To test this, we examined the impact of modular structure on collective decisions within environments containing two informational cues, one of which is sampled independently by individuals in the group (the ‘uncorrelated cue’) and one that provides identical information to all individuals in the group (the ‘correlated cue’; see §7 and refs. [16,17] for details of the model). In this model, the uncorrelated cue provides correct information with some probability r_L > 0.5, the correlated cue provides correct information with probability r_H ≥ 0.5 and individuals form an opinion by probabilistically selecting the uncorrelated cue with probability p and the correlated cue with probability 1 − p. This probabilistic use of cues is the ‘weighted average’ analogue when there are only two cues available, since an actual weighted average would trivially result in the more strongly weighted cue being used, and thus determining every decision.

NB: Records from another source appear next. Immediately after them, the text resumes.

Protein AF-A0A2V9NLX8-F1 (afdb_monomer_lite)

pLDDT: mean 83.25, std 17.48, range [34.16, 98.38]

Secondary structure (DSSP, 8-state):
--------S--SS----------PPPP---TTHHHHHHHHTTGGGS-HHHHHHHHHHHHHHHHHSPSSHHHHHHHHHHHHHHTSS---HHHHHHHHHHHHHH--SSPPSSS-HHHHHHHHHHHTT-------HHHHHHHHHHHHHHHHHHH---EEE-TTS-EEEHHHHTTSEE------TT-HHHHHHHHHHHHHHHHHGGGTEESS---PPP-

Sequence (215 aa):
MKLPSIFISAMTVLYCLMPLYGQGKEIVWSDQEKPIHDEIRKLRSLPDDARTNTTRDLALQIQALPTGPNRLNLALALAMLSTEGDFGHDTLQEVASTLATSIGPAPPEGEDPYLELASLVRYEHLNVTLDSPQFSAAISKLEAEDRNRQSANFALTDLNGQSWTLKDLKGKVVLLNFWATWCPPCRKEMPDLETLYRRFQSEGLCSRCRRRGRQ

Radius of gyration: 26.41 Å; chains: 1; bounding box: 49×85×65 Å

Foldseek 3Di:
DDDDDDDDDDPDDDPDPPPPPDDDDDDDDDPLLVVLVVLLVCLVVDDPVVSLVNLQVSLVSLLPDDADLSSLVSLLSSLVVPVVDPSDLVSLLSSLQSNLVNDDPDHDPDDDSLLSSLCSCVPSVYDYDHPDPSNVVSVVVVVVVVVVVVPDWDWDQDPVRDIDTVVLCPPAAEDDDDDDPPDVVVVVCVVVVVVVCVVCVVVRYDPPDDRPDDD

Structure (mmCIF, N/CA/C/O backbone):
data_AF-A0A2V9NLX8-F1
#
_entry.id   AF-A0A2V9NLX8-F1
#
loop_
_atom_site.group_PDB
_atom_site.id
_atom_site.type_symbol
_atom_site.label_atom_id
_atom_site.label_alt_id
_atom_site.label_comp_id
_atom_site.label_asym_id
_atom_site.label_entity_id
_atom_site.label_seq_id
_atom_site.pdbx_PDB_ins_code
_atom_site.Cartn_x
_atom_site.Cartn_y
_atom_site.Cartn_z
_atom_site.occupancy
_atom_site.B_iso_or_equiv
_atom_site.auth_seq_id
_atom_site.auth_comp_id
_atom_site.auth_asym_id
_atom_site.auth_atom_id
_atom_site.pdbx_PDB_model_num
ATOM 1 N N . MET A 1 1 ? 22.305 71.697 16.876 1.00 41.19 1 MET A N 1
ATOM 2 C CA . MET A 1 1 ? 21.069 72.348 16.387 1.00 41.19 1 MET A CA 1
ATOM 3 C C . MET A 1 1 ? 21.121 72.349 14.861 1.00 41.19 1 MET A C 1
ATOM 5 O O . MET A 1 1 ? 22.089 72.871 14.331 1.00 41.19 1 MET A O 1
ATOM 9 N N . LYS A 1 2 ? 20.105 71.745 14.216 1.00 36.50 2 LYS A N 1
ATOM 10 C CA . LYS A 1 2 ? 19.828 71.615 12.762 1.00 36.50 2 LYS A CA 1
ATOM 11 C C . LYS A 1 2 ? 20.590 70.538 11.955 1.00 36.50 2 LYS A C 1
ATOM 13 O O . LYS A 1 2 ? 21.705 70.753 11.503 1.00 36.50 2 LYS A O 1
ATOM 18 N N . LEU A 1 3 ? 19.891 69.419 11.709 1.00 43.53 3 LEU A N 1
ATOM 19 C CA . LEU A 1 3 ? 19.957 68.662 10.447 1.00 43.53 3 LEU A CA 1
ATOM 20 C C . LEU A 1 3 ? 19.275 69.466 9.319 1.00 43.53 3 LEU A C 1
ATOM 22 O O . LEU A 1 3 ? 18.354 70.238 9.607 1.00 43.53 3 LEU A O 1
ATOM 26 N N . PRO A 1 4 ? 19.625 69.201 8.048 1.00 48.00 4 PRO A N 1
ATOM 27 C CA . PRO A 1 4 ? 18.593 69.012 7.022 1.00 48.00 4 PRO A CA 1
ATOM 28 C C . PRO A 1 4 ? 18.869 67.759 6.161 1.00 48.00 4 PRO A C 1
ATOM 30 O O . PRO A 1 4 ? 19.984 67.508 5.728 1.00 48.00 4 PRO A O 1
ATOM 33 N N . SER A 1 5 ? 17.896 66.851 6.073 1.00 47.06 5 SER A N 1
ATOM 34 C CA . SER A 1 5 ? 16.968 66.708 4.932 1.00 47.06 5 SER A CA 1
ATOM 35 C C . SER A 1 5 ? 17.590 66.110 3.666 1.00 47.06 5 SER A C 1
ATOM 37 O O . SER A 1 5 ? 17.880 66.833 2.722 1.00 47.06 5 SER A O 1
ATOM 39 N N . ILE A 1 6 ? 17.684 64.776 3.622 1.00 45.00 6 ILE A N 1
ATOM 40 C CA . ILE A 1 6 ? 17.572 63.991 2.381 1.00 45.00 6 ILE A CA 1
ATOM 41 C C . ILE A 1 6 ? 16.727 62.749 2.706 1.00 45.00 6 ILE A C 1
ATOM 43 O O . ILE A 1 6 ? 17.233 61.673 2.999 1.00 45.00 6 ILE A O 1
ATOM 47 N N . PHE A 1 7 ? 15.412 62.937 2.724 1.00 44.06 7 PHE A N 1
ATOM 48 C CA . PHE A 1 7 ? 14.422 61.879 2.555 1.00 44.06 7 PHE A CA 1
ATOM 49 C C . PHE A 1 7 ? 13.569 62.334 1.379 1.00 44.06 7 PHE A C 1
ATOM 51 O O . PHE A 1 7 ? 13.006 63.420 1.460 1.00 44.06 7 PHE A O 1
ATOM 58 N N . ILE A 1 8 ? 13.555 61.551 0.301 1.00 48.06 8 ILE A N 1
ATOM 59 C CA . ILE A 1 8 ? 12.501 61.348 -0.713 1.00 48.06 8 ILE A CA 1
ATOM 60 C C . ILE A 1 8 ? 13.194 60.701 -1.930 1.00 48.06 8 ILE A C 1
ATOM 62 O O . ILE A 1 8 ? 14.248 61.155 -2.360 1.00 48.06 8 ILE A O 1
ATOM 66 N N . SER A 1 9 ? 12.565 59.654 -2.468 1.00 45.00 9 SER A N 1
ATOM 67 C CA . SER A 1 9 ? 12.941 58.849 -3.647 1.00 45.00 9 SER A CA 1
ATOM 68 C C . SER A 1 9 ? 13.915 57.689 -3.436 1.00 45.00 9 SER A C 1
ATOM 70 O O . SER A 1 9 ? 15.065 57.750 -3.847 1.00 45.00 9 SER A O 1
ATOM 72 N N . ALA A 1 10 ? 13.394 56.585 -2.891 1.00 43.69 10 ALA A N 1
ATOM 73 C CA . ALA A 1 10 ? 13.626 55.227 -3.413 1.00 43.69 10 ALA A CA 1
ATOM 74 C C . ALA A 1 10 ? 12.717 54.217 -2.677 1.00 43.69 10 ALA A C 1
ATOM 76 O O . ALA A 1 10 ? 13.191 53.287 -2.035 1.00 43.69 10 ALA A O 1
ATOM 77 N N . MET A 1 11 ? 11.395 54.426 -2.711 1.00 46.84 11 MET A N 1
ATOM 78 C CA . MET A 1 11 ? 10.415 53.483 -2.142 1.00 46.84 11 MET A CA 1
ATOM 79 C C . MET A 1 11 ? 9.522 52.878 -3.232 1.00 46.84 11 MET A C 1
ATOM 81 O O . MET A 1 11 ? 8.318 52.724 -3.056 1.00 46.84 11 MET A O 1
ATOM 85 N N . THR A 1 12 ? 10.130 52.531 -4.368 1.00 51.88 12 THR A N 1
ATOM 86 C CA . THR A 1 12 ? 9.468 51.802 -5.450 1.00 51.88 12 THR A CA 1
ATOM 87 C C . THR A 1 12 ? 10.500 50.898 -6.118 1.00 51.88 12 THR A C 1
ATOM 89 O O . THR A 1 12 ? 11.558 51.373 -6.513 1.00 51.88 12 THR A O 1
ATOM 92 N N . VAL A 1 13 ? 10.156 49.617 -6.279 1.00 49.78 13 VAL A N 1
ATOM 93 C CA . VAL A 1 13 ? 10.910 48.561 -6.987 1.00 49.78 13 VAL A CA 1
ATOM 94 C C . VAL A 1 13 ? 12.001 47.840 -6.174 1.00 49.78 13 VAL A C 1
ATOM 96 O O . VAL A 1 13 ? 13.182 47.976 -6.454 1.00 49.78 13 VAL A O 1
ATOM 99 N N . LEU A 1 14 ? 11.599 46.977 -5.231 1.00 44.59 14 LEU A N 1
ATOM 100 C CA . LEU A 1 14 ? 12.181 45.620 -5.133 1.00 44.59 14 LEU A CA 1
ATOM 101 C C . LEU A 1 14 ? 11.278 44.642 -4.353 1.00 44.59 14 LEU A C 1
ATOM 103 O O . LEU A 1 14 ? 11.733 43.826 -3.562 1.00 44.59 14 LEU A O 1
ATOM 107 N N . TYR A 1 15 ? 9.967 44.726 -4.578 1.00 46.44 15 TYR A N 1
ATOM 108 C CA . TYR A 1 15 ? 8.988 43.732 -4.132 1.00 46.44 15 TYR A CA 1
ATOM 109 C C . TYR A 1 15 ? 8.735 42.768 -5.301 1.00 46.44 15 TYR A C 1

We varied the number of subgroups and the evenness of the sizes of the subgroups, and simulated such groups making decisions for one particular group size and environment (N = 51, r_L = 0.65, r_H = 0.5, p = 0.6; for this model, a finite optimal group size exists if p < 1/(2r_H); the parameters otherwise control the exact size of the optimal group and the collective accuracy of an infinitely large group). We find that there exists a unique number of subgroups and evenness that maximizes collective accuracy (figure 5a). For this scenario, forming seven subgroups with maximum unevenness (where all but one of the subgroups contain only one individual and the other subgroup contains the rest of the individuals) allows a group of size N = 51 to achieve an effective group size of N_eff = 18.4. Because collective accuracy in this environment is maximized with a group of size 5 (with no modular structure), the presence of modular structure allows a large group to behave much more similarly to an optimally sized group and consequently achieve a substantially higher collective accuracy (figure 5b).

Figure 5.

Modular structure can improve decision accuracy in complex environments. (a) In environments containing multiple informative cues, which vary in their degree of correlation across individuals in the group, a monotonic increase in collective accuracy as group size increases (as in the Condorcet jury theorem) is typically not observed; instead, a finite (and often small) group size maximizes accuracy. Large groups may exploit modularity to reduce their effective group size, thereby behaving like a smaller group and increasing collective accuracy. Shown is the collective accuracy achieved as function of the number of subgroups M and subgroup evenness S, for a group of size N = 51 and an environment where the correlated cue provides correct information with probability r_H = 0.5, the uncorrelated cue is correct with probability r_L = 0.65 and individuals follow the uncorrelated cue with probability p = 0.6 (see §7 for details of the model). A particular number of subgroups and subgroup evenness maximizes collective accuracy. (b) Using the optimal modular structure found in (a) allows the group of size N = 51 to behave like a group of size N_eff = 18.4, allowing the group to gain additional decision accuracy. (c) Assuming that subgroups in animal groups are approximately evenly sized (S = 1), the number of subgroups leading to the highest collective accuracy is approximately $M=\sqrt{N}$. For each group size, 20 random values of the reliability of the correlated cue r_H, reliability of the uncorrelated cue r_L, and probability that an individual follows the uncorrelated cue p were tested. (d) The effective group size measure not only accurately describes the collective accuracy of a group with modular structure, but also the probability that the decision is dominated by the uncorrelated cue (p^N) and the probability that the group makes a correct decision when the decision is dominated by the uncorrelated cue ($r_L^N$). Fifty random sets of parameter values, with total group size selected from the range N ∈ [11, 101], number of subgroups M ∈ [3, N − 2], subgroup evenness S ∈ [0, 1], uncorrelated cue accuracy r_L ∈ [0.5, 0.7], correlated cue accuracy r_H ∈ [0.5, 0.7] and individual probability of using the uncorrelated cue p ∈ [0, 1/(2r_L)]. (Online version in colour.)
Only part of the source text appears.